La mejor manera de combatir ideológicamente a los reaccionarios pasa por entender qué puede significar hoy serlo y su contrario. Me temo que en el fragor de la batalla nos estamos saltando algunas distinciones que serían muy útiles no solo para comprender lo que está pasando sino también para acertar con lo que podría hacerse.
En el entorno ideológico más bien caótico en el que nos movemos, es necesario clarificar qué puede significar hoy el progreso y el retroceso, más allá del automatismo de situarnos y colocar a los adversarios donde más gratificante nos resulte. Sabremos qué es un progreso de verdad cuando hayamos reconocidos sus ambivalencias y sabremos lo que es una reacción en el momento en que sepamos cómo distinguirla de la conservación.

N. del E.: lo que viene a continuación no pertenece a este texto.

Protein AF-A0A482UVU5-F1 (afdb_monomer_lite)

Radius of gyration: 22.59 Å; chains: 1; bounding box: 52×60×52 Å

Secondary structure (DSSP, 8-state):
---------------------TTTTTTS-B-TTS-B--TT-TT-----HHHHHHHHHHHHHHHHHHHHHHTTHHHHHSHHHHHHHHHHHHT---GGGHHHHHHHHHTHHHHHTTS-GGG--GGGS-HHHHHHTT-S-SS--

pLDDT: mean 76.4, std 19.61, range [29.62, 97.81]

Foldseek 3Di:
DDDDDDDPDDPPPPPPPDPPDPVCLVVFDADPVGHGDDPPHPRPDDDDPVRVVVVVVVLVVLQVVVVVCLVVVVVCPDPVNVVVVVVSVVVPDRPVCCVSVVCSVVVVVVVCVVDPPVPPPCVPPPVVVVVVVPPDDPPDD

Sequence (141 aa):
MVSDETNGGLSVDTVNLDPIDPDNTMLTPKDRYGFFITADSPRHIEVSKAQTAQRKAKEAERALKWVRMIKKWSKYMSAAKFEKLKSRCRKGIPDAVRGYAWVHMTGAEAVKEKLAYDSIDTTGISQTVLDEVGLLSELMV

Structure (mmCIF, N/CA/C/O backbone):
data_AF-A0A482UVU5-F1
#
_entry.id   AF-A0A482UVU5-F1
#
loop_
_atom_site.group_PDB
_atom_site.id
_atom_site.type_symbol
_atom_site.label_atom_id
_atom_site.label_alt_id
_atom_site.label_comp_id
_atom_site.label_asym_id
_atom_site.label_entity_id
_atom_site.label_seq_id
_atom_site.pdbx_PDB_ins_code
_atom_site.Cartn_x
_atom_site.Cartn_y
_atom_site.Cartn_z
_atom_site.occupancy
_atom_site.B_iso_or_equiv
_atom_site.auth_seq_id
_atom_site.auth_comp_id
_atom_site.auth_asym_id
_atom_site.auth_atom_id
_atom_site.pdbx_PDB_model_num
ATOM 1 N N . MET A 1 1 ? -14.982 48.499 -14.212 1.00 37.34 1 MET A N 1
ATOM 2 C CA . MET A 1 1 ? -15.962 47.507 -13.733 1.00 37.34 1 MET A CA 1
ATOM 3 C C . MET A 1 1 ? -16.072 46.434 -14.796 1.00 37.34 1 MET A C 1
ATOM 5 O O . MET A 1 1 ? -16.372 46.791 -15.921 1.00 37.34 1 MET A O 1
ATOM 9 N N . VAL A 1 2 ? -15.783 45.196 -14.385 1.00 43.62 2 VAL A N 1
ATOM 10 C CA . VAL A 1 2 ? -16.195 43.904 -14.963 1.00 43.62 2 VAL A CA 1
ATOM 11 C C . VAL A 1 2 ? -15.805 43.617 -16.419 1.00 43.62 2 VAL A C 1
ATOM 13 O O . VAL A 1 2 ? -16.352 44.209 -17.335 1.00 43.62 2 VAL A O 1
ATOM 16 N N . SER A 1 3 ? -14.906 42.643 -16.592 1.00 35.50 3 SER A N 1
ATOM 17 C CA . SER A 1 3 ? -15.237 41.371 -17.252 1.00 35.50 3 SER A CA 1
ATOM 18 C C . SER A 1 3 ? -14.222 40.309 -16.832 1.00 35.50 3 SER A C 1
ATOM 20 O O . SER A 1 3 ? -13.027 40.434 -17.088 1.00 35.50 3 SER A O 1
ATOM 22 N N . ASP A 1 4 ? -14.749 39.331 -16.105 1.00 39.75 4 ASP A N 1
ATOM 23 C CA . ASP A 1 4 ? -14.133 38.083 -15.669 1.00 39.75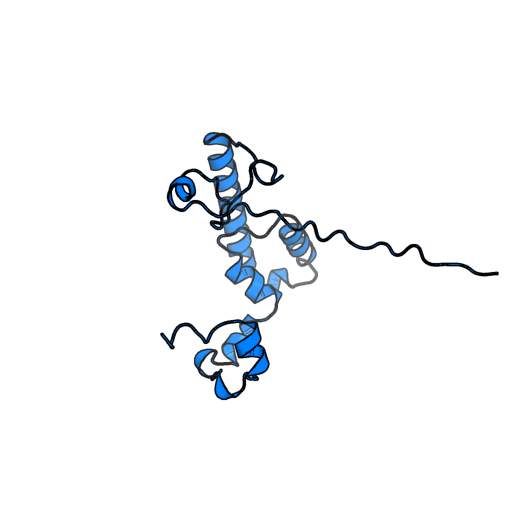 4 ASP A CA 1
ATOM 24 C C . ASP A 1 4 ? -14.355 36.998 -16.748 1.00 39.75 4 ASP A C 1
ATOM 26 O O . ASP A 1 4 ? -15.094 37.229 -17.707 1.00 39.75 4 ASP A O 1
ATOM 30 N N . GLU A 1 5 ? -13.771 35.820 -16.518 1.00 37.84 5 GLU A N 1
ATOM 31 C CA . GLU A 1 5 ? -13.991 34.522 -17.187 1.00 37.84 5 GLU A CA 1
ATOM 32 C C . GLU A 1 5 ? -13.063 34.145 -18.363 1.00 37.84 5 GLU A C 1
ATOM 34 O O . GLU A 1 5 ? -13.450 34.101 -19.531 1.00 37.84 5 GLU A O 1
ATOM 39 N N . THR A 1 6 ? -11.837 33.708 -18.039 1.00 44.06 6 THR A N 1
ATOM 40 C CA . THR A 1 6 ? -11.141 32.698 -18.855 1.00 44.06 6 THR A CA 1
ATOM 41 C C . THR A 1 6 ? -11.563 31.299 -18.410 1.00 44.06 6 THR A C 1
ATOM 43 O O . THR A 1 6 ? -11.141 30.762 -17.387 1.00 44.06 6 THR A O 1
ATOM 46 N N . ASN A 1 7 ? -12.429 30.711 -19.228 1.00 35.53 7 ASN A N 1
ATOM 47 C CA . ASN A 1 7 ? -12.909 29.342 -19.149 1.00 35.53 7 ASN A CA 1
ATOM 48 C C . ASN A 1 7 ? -11.745 28.361 -19.410 1.00 35.53 7 ASN A C 1
ATOM 50 O O . ASN A 1 7 ? -11.379 28.090 -20.555 1.00 35.53 7 ASN A O 1
ATOM 54 N N . GLY A 1 8 ? -11.110 27.872 -18.342 1.00 35.00 8 GLY A N 1
ATOM 55 C CA . GLY A 1 8 ? -10.071 26.841 -18.388 1.00 35.00 8 GLY A CA 1
ATOM 56 C C . GLY A 1 8 ? -10.670 25.460 -18.648 1.00 35.00 8 GLY A C 1
ATOM 57 O O . GLY A 1 8 ? -10.770 24.646 -17.733 1.00 35.00 8 GLY A O 1
ATOM 58 N N . GLY A 1 9 ? -11.087 25.212 -19.890 1.00 29.62 9 GLY A N 1
ATOM 59 C CA . GLY A 1 9 ? -11.531 23.901 -20.351 1.00 29.62 9 GLY A CA 1
ATOM 60 C C . GLY A 1 9 ? -10.400 22.877 -20.255 1.00 29.62 9 GLY A C 1
ATOM 61 O O . GLY A 1 9 ? -9.370 23.004 -20.914 1.00 29.62 9 GLY A O 1
ATOM 62 N N . LEU A 1 10 ? -10.594 21.867 -19.410 1.00 33.50 10 LEU A N 1
ATOM 63 C CA . LEU A 1 10 ? -9.736 20.694 -19.304 1.00 33.50 10 LEU A CA 1
ATOM 64 C C . LEU A 1 10 ? -9.830 19.913 -20.627 1.00 33.50 10 LEU A C 1
ATOM 66 O O . LEU A 1 10 ? -10.891 19.376 -20.942 1.00 33.50 10 LEU A O 1
ATOM 70 N N . SER A 1 11 ? -8.744 19.891 -21.408 1.00 35.38 11 SER A N 1
ATOM 71 C CA . SER A 1 11 ? -8.623 19.055 -22.610 1.00 35.38 11 SER A CA 1
ATOM 72 C C . SER A 1 11 ? -8.828 17.599 -22.209 1.00 35.38 11 SER A C 1
ATOM 74 O O . SER A 1 11 ? -7.994 17.009 -21.520 1.00 35.38 11 SER A O 1
ATOM 76 N N . VAL A 1 12 ? -9.969 17.029 -22.590 1.00 44.19 12 VAL A N 1
ATOM 77 C CA . VAL A 1 12 ? -10.146 15.581 -22.605 1.00 44.19 12 VAL A CA 1
ATOM 78 C C . VAL A 1 12 ? -9.392 15.112 -23.836 1.00 44.19 12 VAL A C 1
ATOM 80 O O . VAL A 1 12 ? -9.940 15.088 -24.938 1.00 44.19 12 VAL A O 1
ATOM 83 N N . ASP A 1 13 ? -8.108 14.815 -23.650 1.00 39.75 13 ASP A N 1
ATOM 84 C CA . ASP A 1 13 ? -7.291 14.176 -24.671 1.00 39.75 13 ASP A CA 1
ATOM 85 C C . ASP A 1 13 ? -7.968 12.846 -25.008 1.00 39.75 13 ASP A C 1
ATOM 87 O O . ASP A 1 13 ? -7.896 11.862 -24.267 1.00 39.75 13 ASP A O 1
ATOM 91 N N . THR A 1 14 ? -8.721 12.856 -26.105 1.00 46.66 14 THR A N 1
ATOM 92 C CA . THR A 1 14 ? -9.331 11.661 -26.668 1.00 46.66 14 THR A CA 1
ATOM 93 C C . THR A 1 14 ? -8.168 10.822 -27.159 1.00 46.66 14 THR A C 1
ATOM 95 O O . THR A 1 14 ? -7.589 11.104 -28.206 1.00 46.66 14 THR A O 1
ATOM 98 N N . VAL A 1 15 ? -7.754 9.855 -26.339 1.00 48.00 15 VAL A N 1
ATOM 99 C CA . VAL A 1 15 ? -6.738 8.876 -26.711 1.00 48.00 15 VAL A CA 1
ATOM 100 C C . VAL A 1 15 ? -7.212 8.204 -27.992 1.00 48.00 15 VAL A C 1
ATOM 102 O O . VAL A 1 15 ? -8.216 7.493 -27.995 1.00 48.00 15 VAL A O 1
ATOM 105 N N . ASN A 1 16 ? -6.532 8.500 -29.098 1.00 43.84 16 ASN A N 1
ATOM 106 C CA . ASN A 1 16 ? -6.777 7.852 -30.372 1.00 43.84 16 ASN A CA 1
ATOM 107 C C . ASN A 1 16 ? -6.286 6.409 -30.225 1.00 43.84 16 ASN A C 1
ATOM 109 O O . ASN A 1 16 ? -5.103 6.117 -30.382 1.00 43.84 16 ASN A O 1
ATOM 113 N N . LEU A 1 17 ? -7.177 5.541 -29.749 1.00 53.69 17 LEU A N 1
ATOM 114 C CA . LEU A 1 17 ? -6.926 4.117 -29.644 1.00 53.69 17 LEU A CA 1
ATOM 115 C C . LEU A 1 17 ? -7.055 3.565 -31.056 1.00 53.69 17 LEU A C 1
ATOM 117 O O . LEU A 1 17 ? -8.166 3.344 -31.538 1.00 53.69 17 LEU A O 1
ATOM 121 N N . ASP A 1 18 ? -5.916 3.380 -31.720 1.00 55.25 18 ASP A N 1
ATOM 122 C CA . ASP A 1 18 ? -5.873 2.607 -32.954 1.00 55.25 18 ASP A CA 1
ATOM 123 C C . ASP A 1 18 ? -6.594 1.262 -32.729 1.00 55.25 18 ASP A C 1
ATOM 125 O O . ASP A 1 18 ? -6.495 0.691 -31.631 1.00 55.25 18 ASP A O 1
ATOM 129 N N . PRO A 1 19 ? -7.340 0.747 -33.725 1.00 61.19 19 PRO A N 1
ATOM 130 C CA . PRO A 1 19 ? -8.038 -0.525 -33.602 1.00 61.19 19 PRO A CA 1
ATOM 131 C C . PRO A 1 19 ? -7.097 -1.619 -33.088 1.00 61.19 19 PRO A C 1
ATOM 133 O O . PRO A 1 19 ? -6.014 -1.825 -33.636 1.00 61.19 19 PRO A O 1
ATOM 136 N N . ILE A 1 20 ? -7.511 -2.304 -32.018 1.00 60.06 20 ILE A N 1
ATOM 137 C CA . ILE A 1 20 ? -6.746 -3.398 -31.415 1.00 60.06 20 ILE A CA 1
ATOM 138 C C . ILE A 1 20 ? -6.662 -4.521 -32.448 1.00 60.06 20 ILE A C 1
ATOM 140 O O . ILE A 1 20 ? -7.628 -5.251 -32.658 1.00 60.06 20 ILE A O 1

Todos sabemos qué es el progreso –la abolición de la esclavitud, el crecimiento en los derechos, la eliminación de la desigualdad…– pero también que ciertos movimientos que solemos calificar como progresistas o no lo son del todo o no sabemos exactamente por qué lo son. Hace tiempo constatamos el carácter problemático y controvertido del progreso, abandonamos su concepción lineal, su mecanicismo e incontestabilidad, la praxis consistente en hacerlo avanzar acelerando el movimiento en la dirección conocida. Ya no es tan fácil reconocer “el movimiento real” de la historia, como pensaban Marx y Engels. Es mucho más certera aquella idea de Adorno de que el progreso articula el movimiento social y al mismo tiempo lo contradice. Por eso tiene sentido que se planteen propuestas de desaceleración con objetivos que no tienen nada que ver con las motivaciones reaccionarias, aunque guarden ciertas similitudes formales. El progreso no es el camino hacia un fin prescrito sino la apertura hacia lo mejor. Sin la posibilidad de cambiar, si no fuera posible el nacimiento de realidades alternativas, el progreso no tendría sentido. Pero si eso es así, entonces la idea misma de progreso es más un problema que una solución, es un espacio de posibilidades que tiene que ser explorado y no tanto una insistencia en lo que ha dado buenos resultados hasta ahora.
Muchos cambios sociales que calificamos como progresivos son ambivalentes, con resultados secundarios no deseados: liberaciones que nos hacen más vulnerables; profusión de la información disponible que no mejora el conocimiento, sino que desorienta; aumento de las posibilidades de intervención de cualquiera en el espacio público que es tanto una conquista democrática como la causa de la desinformación. Frente a la idea de una acumulación lineal está la realidad de soluciones que generan otros problemas o que tienen un alto coste del tipo que sea.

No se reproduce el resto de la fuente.